Alfaro-Lopez J, Yuan W, Phan B C, Kamath J, Lou Q, Lam K S, Hruby V J
Department of Chemistry, Arizona Cancer Center, University of Arizona, Tucson, Arizona 85721, USA.
J Med Chem. 1998 Jun 18;41(13):2252-60. doi: 10.1021/jm9707885.
On the basis of the efficient substrate for p60c-src protein tyrosine kinase (PTK) YIYGSFK-NH2 (1) (Km = 55 microM) obtained by combinatorial methods, we have designed and synthesized a series of conformationally and topographically constrained substrate-based peptide inhibitors of this enzyme, which showed IC50 values in the low-micromolar range (1-3 microM). A "rotamer scan" was performed by introducing the four stereoisomers of beta-Me(2')Nal in the postulated interaction site of the peptide inhibitor 23(IC50 = 1.6 microM). This substitution led to selective and potent inhibitors of p60c-src PTK; however, no substantial difference in potency was observed among them. This and the results of the "stereochemical scan" performed at residues 2 and 7 of 3 (peptides 19-21), which form the disulfide bond, may suggest that the enzyme active site does not have rigid topographic requirements and thus is able to achieve important conformational changes to bind the ligand as long as the pharmacophore pattern in the inhibitor is conserved. Two new potent iodo-containing nonphosphorylatable tyrosine analogues were also incorporated into our lead inhibitory sequence 23, producing the most potent inhibitors for p60c-src PTK identified thus far in our studies. Compounds 29 and 30 exhibit IC50 values of 0.13 and 0.54 microM, respectively. Peptide 29 is 420-fold more potent than the parent peptide 1. Selectivity studies of peptides 23-30 toward p60c-src, Lyn, and Lck PTK showed in general high Lyn/Src and moderate Lck/Src selectivity ratios. We found that the chi1 space constraints of the specialized amino acids, introduced at position 3 of the peptide lead 23, were not as important as the configuration of the Calpha of that residue to recognize the subtle chemical environment surrounding the active site of Src and Lck PTK, as reflected on the obtained Lck/Src selectivity ratios.

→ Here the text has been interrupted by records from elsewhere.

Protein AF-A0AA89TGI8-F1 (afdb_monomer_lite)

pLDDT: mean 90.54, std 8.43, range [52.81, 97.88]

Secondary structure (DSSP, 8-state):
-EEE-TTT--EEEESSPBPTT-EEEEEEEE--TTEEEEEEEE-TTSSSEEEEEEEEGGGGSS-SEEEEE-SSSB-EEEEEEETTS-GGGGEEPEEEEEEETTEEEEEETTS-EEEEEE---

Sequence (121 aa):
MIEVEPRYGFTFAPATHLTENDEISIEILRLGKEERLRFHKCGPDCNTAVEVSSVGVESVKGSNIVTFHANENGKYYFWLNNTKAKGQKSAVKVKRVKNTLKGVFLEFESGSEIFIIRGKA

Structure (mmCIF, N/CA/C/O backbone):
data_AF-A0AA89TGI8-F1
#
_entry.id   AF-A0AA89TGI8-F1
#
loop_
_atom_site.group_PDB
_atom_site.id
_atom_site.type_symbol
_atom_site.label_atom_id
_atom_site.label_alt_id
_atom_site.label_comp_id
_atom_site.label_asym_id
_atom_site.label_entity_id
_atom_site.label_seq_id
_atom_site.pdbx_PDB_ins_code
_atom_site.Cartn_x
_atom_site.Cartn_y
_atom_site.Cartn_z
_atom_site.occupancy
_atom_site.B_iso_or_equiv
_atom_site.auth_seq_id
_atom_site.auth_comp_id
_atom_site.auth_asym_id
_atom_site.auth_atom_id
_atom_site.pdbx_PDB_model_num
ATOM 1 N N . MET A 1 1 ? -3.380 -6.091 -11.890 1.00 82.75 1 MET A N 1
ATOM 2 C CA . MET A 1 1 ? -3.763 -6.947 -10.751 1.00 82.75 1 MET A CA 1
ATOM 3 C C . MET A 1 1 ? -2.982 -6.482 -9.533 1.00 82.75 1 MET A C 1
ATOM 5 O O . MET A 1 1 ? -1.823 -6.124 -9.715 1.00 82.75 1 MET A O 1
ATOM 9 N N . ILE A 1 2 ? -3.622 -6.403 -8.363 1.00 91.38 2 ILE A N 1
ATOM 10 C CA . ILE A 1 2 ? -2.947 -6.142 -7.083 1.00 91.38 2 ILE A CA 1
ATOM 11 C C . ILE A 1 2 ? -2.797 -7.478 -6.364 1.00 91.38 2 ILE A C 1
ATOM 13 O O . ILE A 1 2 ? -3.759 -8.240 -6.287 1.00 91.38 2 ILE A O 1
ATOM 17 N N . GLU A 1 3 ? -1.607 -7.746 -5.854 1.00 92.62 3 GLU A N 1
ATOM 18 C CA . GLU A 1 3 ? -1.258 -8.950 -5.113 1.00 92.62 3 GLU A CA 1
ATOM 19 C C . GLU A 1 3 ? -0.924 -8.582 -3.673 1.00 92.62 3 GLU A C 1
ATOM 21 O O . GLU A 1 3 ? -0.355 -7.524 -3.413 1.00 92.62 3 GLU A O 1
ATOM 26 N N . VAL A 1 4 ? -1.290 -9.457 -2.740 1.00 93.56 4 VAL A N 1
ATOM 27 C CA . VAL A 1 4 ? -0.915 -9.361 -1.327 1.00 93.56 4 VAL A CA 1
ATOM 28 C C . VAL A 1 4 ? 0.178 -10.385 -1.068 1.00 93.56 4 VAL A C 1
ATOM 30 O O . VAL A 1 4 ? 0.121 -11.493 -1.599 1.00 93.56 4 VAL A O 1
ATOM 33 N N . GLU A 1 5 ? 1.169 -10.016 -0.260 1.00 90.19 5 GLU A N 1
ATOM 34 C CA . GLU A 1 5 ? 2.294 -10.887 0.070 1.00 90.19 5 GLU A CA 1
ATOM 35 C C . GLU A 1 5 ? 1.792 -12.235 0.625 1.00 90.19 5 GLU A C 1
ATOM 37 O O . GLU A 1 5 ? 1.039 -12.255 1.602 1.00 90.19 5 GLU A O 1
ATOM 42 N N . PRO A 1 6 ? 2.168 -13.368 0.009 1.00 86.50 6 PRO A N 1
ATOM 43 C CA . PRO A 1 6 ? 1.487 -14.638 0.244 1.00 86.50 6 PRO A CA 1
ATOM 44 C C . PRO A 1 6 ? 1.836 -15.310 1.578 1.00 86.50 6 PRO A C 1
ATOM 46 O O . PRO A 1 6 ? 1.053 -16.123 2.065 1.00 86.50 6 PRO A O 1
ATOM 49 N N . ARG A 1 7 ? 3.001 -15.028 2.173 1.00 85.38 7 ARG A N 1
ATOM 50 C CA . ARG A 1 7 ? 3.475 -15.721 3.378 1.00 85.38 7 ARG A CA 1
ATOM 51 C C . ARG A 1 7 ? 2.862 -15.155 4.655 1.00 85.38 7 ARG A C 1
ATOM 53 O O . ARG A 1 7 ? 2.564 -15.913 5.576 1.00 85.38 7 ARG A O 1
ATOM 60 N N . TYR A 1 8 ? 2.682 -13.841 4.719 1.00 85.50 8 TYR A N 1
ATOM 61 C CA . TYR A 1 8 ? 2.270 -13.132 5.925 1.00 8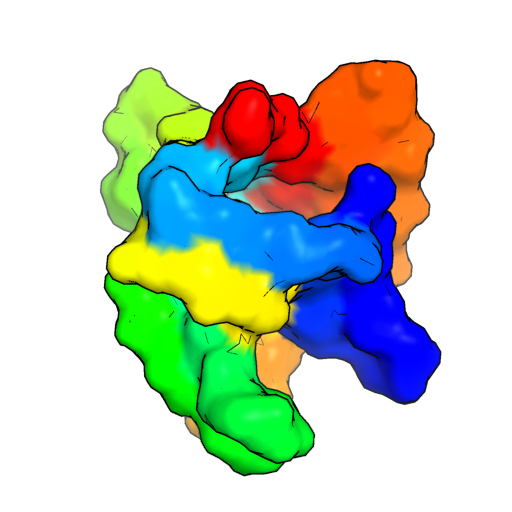5.50 8 TYR A CA 1
ATOM 62 C C . TYR A 1 8 ? 1.221 -12.043 5.690 1.00 85.50 8 TYR A C 1
ATOM 64 O O . TYR A 1 8 ? 0.536 -11.666 6.640 1.00 85.50 8 TYR A O 1
ATOM 72 N N . GLY A 1 9 ? 1.061 -11.552 4.460 1.00 91.62 9 GLY A N 1
ATOM 73 C CA . GLY A 1 9 ? 0.002 -10.607 4.103 1.00 91.62 9 GLY A CA 1
ATOM 74 C C . GLY A 1 9 ? 0.198 -9.193 4.644 1.00 91.62 9 GLY A C 1
ATOM 75 O O . GLY A 1 9 ? -0.779 -8.498 4.908 1.00 91.62 9 GLY A O 1
ATOM 76 N N . PHE A 1 10 ? 1.442 -8.760 4.852 1.00 92.19 10 PHE A N 1
ATOM 77 C CA . PHE A 1 10 ? 1.748 -7.418 5.371 1.00 92.19 10 PHE A CA 1
ATOM 78 C C . PHE A 1 10 ? 1.883 -6.346 4.289 1.00 92.19 10 PHE A C 1
ATOM 80 O O . PHE A 1 10 ? 1.766 -5.157 4.582 1.00 92.19 10 PHE A O 1
ATOM 87 N N . THR A 1 11 ? 2.167 -6.748 3.053 1.00 93.81 11 THR A N 1
ATOM 88 C CA . THR A 1 11 ? 2.375 -5.824 1.939 1.00 93.81 11 THR A CA 1
ATOM 89 C C . THR A 1 11 ? 1.472 -6.183 0.773 1.00 93.81 11 THR A C 1
ATOM 91 O O . THR A 1 11 ? 0.970 -7.305 0.673 1.00 93.81 11 THR A O 1
ATOM 94 N N . PHE A 1 12 ? 1.251 -5.213 -0.105 1.00 95.12 12 PHE A N 1
ATOM 95 C CA . PHE A 1 12 ? 0.528 -5.412 -1.351 1.00 95.12 12 PHE A CA 1
ATOM 96 C C . PHE A 1 12 ? 1.169 -4.609 -2.479 1.00 95.12 12 PHE A C 1
ATOM 98 O O . PHE A 1 12 ? 1.768 -3.564 -2.242 1.00 95.12 12 PHE A O 1
ATOM 105 N N . ALA A 1 13 ? 1.071 -5.096 -3.708 1.00 93.69 13 ALA A N 1
ATOM 106 C CA . ALA A 1 13 ? 1.786 -4.533 -4.845 1.00 93.69 13 ALA A CA 1
ATOM 107 C C . ALA A 1 13 ? 1.023 -4.749 -6.155 1.00 93.69 13 ALA A C 1
ATOM 109 O O . ALA A 1 13 ? 0.242 -5.694 -6.272 1.00 93.69 13 ALA A O 1
ATOM 110 N N . PRO A 1 14 ? 1.255 -3.920 -7.182 1.00 91.94 14 PRO A N 1
ATOM 111 C CA . PRO A 1 14 ? 0.970 -4.314 -8.554 1.00 91.94 14 PRO A CA 1
ATOM 112 C C . PRO A 1 14 ? 1.724 -5.604 -8.910 1.00 91.94 14 PRO A C 1
ATOM 114 O O . PRO A 1 14 ? 2.909 -5.733 -8.621 1.00 91.94 14 PRO A O 1
ATOM 117 N N . ALA A 1 15 ? 1.054 -6.535 -9.592 1.00 88.38 15 ALA A N 1
ATOM 118 C CA . ALA A 1 15 ? 1.660 -7.790 -10.062 1.00 88.38 15 ALA A CA 1
ATOM 119 C C . ALA A 1 15 ? 2.797 -7.581 -11.087 1.00 88.38 15 ALA A C 1
ATOM 121 O O . ALA A 1 15 ? 3.591 -8.477 -11.358 1.00 88.38 15 ALA A O 1
ATOM 122 N N . THR A 1 16 ? 2.849 -6.401 -11.706 1.00 90.25 16 THR A N 1
ATOM 123 C CA . THR A 1 16 ? 3.824 -6.038 -12.738 1.00 90.25 16 THR A CA 1
ATOM 124 C C . THR A 1 16 ? 4.701 -4.896 -12.250 1.00 90.25 16 THR A C 1
ATOM 126 O O . THR A 1 16 ? 4.271 -4.100 -11.417 1.00 90.25 16 THR A O 1
ATOM 129 N N . HIS A 1 17 ? 5.893 -4.763 -12.834 1.00 91.69 17 HIS A N 1
ATOM 130 C CA . HIS A 1 17 ? 6.710 -3.561 -12.670 1.00 91.69 17 HIS A CA 1
ATOM 131 C C . HIS A 1 17 ? 5.920 -2.298 -13.024 1.00 91.69 17 HIS A C 1
ATOM 133 O O . HIS A 1 17 ? 5.030 -2.343 -13.880 1.00 91.69 17 HIS A O 1
ATOM 139 N N . LEU A 1 18 ? 6.262 -1.207 -12.344 1.00 92.62 18 LEU A N 1
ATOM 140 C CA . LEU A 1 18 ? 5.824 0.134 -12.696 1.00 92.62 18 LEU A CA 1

基于通过组合方法获得的p60c-src蛋白酪氨酸激酶(PTK)的有效底物YIYGSFK-NH2(1)(Km = 55 microM),我们设计并合成了一系列该酶的基于底物的构象和拓扑受限肽抑制剂,其IC50值在低微摩尔范围内(1-3 microM)。通过在肽抑制剂23(IC50 = 1.6 microM)的假定相互作用位点引入β-Me(2')Nal的四种立体异构体进行了“旋转异构体扫描”。这种取代产生了p60c-src PTK的选择性和强效抑制剂;然而,在它们之间未观察到效力上的实质性差异。这以及在形成二硫键的3的第2和7位残基(肽19-21)进行的“立体化学扫描”结果可能表明,酶活性位点没有严格的拓扑要求,因此只要抑制剂中的药效团模式得以保留,就能够实现重要的构象变化以结合配体。两种新的含碘强效非磷酸化酪氨酸类似物也被纳入我们的先导抑制序列23,产生了我们研究中迄今为止鉴定出的最有效的p60c-src PTK抑制剂。化合物29和30的IC50值分别为0.13和0.54 microM。肽29比母体肽1强420倍。对肽23-30对p60c-src、Lyn和Lck PTK的选择性研究总体上显示出高Lyn/Src和中等Lck/Src选择性比率。我们发现,在肽先导23的第3位引入的特殊氨基酸的chi1空间限制,不如该残基的Cα构型对识别Src和Lck PTK活性位点周围微妙化学环境重要,这反映在获得的Lck/Src选择性比率上。